# RECORDS FOR THE EXERCISE
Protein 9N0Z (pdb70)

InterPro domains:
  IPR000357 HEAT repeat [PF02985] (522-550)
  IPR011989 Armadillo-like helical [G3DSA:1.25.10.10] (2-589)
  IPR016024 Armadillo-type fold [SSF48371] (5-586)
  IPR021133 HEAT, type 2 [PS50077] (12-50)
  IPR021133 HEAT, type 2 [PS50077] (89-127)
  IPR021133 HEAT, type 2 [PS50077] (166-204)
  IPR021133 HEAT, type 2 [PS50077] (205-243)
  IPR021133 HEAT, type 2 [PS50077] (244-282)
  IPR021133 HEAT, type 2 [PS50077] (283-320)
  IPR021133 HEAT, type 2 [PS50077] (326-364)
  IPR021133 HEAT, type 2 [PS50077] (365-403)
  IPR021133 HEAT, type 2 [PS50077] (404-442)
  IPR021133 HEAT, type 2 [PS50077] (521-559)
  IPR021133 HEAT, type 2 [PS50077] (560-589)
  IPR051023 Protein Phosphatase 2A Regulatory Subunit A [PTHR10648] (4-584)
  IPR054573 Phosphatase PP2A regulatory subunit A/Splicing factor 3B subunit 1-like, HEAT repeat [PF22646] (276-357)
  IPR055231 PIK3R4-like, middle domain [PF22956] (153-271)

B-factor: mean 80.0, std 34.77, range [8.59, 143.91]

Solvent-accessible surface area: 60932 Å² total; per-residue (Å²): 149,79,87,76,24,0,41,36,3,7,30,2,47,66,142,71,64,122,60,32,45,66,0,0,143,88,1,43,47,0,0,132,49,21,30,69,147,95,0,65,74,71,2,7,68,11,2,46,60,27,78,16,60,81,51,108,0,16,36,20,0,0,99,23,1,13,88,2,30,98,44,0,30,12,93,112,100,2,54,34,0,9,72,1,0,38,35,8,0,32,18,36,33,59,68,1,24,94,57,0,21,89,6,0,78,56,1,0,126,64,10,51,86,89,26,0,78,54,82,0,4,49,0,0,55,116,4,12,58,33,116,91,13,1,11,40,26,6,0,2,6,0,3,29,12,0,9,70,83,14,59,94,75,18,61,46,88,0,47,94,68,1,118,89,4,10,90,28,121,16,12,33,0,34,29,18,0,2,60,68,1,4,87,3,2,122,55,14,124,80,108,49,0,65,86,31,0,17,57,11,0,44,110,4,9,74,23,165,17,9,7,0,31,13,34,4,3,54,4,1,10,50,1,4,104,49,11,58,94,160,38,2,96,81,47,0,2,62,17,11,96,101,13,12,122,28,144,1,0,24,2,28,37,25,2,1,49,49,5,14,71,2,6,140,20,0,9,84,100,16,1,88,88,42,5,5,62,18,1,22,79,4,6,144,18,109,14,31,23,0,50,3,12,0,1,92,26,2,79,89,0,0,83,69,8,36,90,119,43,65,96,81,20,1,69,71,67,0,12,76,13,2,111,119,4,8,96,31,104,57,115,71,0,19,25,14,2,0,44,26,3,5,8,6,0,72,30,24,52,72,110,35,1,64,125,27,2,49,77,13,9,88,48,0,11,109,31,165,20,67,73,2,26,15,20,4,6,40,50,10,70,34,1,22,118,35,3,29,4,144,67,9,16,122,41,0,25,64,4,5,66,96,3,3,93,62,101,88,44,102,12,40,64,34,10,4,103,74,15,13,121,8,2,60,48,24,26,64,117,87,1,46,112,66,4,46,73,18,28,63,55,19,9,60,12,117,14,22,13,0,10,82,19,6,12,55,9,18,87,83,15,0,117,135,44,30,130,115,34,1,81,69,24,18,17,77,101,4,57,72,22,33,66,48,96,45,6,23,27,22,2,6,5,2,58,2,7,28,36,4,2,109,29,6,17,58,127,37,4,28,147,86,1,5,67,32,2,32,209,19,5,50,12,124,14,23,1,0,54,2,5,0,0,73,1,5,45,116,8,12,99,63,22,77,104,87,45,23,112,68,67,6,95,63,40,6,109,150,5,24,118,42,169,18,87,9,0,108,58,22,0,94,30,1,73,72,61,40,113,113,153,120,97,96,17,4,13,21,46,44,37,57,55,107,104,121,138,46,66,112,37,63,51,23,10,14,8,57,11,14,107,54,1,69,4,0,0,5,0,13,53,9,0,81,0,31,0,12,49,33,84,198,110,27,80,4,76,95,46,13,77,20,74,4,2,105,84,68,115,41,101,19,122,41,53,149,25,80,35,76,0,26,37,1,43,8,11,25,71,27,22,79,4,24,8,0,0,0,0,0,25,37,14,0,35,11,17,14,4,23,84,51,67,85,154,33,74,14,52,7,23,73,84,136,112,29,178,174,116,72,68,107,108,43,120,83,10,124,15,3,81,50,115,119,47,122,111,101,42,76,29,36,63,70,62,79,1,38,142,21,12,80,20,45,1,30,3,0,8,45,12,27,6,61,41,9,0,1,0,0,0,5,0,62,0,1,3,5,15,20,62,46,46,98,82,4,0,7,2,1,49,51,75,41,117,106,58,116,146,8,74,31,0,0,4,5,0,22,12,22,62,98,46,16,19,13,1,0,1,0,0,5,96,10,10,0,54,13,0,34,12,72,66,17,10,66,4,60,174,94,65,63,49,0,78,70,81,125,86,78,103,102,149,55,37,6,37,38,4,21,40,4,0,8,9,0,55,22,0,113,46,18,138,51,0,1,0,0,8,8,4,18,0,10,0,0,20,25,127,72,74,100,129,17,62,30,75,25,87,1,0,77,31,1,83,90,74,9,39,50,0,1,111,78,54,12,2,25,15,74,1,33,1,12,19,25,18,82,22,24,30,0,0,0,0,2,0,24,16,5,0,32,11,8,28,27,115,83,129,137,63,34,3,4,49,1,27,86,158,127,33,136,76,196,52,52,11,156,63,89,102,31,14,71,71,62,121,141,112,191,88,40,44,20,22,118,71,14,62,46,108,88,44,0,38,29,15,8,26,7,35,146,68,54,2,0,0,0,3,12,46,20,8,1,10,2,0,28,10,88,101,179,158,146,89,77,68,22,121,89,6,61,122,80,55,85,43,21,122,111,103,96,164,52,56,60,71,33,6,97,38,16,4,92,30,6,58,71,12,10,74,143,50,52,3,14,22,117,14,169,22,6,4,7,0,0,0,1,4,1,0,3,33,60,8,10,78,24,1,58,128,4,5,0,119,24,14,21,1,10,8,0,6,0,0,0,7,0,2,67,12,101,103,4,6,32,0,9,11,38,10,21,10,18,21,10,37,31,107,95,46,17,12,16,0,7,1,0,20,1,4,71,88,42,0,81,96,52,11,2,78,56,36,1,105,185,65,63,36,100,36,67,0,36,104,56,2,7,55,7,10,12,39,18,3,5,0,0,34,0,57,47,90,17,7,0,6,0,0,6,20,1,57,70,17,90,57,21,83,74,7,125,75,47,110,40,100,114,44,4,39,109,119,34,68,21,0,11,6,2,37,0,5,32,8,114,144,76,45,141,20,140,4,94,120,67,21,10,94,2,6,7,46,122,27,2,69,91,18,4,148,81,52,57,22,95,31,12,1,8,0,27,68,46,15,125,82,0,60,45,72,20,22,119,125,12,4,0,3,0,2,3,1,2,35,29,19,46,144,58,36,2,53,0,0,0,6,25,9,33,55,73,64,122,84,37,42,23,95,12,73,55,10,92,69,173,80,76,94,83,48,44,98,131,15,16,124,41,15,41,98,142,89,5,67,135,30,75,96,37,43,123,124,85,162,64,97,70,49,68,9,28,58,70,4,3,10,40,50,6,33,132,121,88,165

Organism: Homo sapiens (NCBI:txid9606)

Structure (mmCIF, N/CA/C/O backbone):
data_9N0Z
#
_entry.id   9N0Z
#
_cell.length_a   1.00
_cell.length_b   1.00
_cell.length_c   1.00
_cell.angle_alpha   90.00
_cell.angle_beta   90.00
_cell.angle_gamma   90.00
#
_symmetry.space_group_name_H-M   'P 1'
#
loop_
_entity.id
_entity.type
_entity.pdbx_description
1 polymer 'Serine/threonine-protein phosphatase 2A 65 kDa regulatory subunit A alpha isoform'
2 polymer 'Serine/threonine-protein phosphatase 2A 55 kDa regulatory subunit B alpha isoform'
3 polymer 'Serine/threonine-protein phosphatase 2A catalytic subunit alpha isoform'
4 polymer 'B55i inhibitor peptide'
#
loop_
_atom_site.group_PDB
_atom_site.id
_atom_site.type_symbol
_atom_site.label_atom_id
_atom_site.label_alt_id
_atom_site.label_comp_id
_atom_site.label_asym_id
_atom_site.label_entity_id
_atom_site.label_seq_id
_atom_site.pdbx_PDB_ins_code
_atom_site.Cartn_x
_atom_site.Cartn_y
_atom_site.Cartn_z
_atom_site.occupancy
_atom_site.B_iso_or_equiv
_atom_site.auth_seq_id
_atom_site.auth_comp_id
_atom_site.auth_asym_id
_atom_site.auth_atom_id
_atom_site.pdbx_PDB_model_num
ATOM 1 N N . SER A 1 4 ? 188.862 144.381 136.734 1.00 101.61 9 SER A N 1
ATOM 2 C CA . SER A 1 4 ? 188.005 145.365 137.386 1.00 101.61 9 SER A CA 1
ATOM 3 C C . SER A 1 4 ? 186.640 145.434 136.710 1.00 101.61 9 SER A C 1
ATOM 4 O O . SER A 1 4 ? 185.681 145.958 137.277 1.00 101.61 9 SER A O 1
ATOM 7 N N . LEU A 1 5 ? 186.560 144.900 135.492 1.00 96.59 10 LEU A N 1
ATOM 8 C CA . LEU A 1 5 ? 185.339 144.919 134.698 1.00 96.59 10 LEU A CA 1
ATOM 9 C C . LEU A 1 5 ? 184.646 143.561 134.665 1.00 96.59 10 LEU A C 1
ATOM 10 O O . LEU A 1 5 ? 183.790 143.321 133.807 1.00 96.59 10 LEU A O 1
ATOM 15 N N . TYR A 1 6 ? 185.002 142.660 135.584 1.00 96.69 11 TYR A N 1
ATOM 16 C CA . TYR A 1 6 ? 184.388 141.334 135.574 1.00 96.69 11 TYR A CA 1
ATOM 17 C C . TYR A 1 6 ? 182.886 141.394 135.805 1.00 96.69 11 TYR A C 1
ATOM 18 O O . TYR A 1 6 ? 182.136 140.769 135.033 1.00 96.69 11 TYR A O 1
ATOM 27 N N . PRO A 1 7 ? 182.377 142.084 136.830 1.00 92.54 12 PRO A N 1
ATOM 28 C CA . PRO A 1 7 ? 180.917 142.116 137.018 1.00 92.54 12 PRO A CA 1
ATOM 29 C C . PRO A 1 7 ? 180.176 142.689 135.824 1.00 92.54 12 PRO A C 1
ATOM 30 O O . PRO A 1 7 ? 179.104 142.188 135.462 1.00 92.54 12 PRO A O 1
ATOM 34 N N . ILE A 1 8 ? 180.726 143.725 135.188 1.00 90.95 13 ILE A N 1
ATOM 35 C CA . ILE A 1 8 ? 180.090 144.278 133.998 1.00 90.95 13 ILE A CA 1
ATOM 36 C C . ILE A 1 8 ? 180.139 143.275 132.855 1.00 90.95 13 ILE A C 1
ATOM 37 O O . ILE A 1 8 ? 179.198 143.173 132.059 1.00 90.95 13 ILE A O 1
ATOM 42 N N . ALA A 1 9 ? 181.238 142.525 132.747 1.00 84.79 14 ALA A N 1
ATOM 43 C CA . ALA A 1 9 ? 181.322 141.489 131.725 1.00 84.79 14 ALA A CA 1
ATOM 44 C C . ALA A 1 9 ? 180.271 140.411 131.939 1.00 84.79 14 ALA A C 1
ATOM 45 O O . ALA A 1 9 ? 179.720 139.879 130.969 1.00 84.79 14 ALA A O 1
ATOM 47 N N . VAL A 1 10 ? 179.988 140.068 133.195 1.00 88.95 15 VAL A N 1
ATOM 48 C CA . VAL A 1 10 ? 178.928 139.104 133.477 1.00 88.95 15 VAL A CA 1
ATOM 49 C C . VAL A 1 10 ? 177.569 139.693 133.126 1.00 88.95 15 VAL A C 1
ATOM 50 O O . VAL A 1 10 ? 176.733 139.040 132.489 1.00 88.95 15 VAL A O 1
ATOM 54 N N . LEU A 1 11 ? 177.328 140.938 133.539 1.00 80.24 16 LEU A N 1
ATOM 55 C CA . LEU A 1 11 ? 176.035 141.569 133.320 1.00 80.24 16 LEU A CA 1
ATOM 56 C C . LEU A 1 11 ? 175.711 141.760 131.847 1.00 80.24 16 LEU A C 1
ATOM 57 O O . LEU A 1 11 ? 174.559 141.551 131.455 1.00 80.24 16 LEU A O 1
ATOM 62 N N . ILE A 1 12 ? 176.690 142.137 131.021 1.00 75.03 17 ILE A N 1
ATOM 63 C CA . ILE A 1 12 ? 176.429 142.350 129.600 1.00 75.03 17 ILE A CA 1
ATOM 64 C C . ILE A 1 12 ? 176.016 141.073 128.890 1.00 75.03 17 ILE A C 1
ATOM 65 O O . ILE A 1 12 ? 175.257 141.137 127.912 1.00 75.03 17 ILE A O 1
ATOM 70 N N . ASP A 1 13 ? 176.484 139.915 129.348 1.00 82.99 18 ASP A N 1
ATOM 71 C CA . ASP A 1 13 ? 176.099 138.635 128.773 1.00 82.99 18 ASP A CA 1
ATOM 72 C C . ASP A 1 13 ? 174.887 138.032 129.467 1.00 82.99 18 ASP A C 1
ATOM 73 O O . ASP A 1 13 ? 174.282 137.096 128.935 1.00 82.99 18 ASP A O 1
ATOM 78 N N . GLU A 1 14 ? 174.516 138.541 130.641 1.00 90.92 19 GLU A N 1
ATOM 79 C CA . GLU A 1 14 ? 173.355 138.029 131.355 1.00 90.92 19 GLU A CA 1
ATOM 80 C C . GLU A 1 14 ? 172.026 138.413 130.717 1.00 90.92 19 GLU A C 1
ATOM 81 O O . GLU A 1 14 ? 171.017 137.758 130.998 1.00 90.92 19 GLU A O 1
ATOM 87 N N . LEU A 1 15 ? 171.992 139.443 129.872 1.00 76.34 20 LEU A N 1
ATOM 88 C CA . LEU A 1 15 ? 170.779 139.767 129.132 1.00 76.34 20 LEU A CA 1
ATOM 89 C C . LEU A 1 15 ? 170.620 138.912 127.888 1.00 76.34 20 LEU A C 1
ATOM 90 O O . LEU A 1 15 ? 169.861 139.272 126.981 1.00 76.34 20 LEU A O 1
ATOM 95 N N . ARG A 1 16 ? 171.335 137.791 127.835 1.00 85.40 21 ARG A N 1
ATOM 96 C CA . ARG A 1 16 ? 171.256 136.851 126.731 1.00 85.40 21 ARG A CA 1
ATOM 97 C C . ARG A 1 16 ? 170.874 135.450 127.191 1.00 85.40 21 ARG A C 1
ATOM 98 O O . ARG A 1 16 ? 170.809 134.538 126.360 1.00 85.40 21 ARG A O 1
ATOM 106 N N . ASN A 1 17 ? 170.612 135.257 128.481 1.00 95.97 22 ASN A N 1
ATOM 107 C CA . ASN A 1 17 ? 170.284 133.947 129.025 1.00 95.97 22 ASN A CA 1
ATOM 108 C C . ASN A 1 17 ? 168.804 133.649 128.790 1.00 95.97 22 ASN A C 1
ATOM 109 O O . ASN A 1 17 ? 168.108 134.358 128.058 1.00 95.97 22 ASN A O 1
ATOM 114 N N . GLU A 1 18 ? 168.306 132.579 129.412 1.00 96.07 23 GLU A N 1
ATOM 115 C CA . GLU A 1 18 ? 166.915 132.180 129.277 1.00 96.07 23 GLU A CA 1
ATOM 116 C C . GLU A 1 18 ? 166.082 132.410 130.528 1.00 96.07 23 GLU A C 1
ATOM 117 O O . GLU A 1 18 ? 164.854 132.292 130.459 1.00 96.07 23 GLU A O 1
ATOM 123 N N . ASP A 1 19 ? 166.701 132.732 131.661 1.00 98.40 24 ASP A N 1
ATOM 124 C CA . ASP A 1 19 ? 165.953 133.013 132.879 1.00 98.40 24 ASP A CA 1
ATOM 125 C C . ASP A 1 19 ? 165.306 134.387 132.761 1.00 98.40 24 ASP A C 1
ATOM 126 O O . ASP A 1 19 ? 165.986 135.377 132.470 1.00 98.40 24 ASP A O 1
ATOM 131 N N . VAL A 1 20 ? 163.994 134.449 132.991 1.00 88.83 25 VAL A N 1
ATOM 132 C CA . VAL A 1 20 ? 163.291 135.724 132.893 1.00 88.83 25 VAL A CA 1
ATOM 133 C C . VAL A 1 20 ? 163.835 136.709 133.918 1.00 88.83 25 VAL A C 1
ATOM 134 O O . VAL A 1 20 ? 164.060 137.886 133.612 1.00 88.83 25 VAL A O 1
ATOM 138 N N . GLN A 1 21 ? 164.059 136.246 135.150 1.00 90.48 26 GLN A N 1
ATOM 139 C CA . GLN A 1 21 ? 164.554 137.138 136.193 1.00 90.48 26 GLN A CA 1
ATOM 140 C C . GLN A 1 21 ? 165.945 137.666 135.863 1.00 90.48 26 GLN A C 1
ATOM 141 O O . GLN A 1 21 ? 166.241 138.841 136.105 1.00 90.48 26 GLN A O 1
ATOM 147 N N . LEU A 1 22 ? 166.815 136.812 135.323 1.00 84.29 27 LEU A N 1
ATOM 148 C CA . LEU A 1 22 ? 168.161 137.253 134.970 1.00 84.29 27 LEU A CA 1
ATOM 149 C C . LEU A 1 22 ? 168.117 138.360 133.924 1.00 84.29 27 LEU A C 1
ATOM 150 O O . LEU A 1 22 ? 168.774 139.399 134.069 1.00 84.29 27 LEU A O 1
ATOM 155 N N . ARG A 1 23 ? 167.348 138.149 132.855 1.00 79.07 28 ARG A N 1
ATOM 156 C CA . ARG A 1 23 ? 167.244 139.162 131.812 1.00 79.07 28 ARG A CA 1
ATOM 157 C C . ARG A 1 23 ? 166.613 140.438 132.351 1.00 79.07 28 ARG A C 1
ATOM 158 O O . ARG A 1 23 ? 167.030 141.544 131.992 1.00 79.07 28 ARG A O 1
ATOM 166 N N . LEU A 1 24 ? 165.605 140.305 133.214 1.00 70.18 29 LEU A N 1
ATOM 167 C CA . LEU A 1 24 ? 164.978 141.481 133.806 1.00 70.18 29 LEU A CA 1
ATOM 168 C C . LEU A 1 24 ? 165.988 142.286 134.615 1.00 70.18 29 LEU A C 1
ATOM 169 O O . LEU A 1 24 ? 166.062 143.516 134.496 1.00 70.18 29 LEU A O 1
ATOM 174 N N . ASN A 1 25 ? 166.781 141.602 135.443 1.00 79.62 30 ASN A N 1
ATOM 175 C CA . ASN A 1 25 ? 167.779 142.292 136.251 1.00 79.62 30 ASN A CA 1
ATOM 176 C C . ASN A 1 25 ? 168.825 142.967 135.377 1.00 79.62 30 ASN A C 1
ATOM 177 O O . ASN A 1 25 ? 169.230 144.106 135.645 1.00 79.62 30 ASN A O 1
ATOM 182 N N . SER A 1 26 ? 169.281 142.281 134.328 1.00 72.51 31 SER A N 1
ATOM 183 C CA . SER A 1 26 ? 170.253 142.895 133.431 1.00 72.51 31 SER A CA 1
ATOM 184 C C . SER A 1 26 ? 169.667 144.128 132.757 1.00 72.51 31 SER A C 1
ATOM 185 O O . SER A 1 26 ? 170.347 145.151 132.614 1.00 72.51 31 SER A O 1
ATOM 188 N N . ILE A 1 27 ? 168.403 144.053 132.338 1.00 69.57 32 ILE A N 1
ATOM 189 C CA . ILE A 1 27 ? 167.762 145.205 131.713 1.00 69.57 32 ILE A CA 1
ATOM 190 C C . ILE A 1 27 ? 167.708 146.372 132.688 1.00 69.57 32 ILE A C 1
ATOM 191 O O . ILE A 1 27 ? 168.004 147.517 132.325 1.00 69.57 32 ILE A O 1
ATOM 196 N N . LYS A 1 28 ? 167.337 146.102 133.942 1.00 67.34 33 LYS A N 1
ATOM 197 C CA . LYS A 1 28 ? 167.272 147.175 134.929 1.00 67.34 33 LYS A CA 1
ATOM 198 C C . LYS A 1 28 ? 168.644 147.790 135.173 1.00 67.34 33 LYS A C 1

# WHAT YOU WILL DO
Retype the first line of the entries and every line after it, please, through the line that contains "IPR021133 HEAT, type 2 [PS50077] (283-320)". Add nothing.

# SOLUTION TO THIS EXERCISE
Protein 9N0Z (pdb70)

InterPro domains:
  IPR000357 HEAT repeat [PF02985] (522-550)
  IPR011989 Armadillo-like helical [G3DSA:1.25.10.10] (2-589)
  IPR016024 Armadillo-type fold [SSF48371] (5-586)
  IPR021133 HEAT, type 2 [PS50077] (12-50)
  IPR021133 HEAT, type 2 [PS50077] (89-127)
  IPR021133 HEAT, type 2 [PS50077] (166-204)
  IPR021133 HEAT, type 2 [PS50077] (205-243)
  IPR021133 HEAT, type 2 [PS50077] (244-282)
  IPR021133 HEAT, type 2 [PS50077] (283-320)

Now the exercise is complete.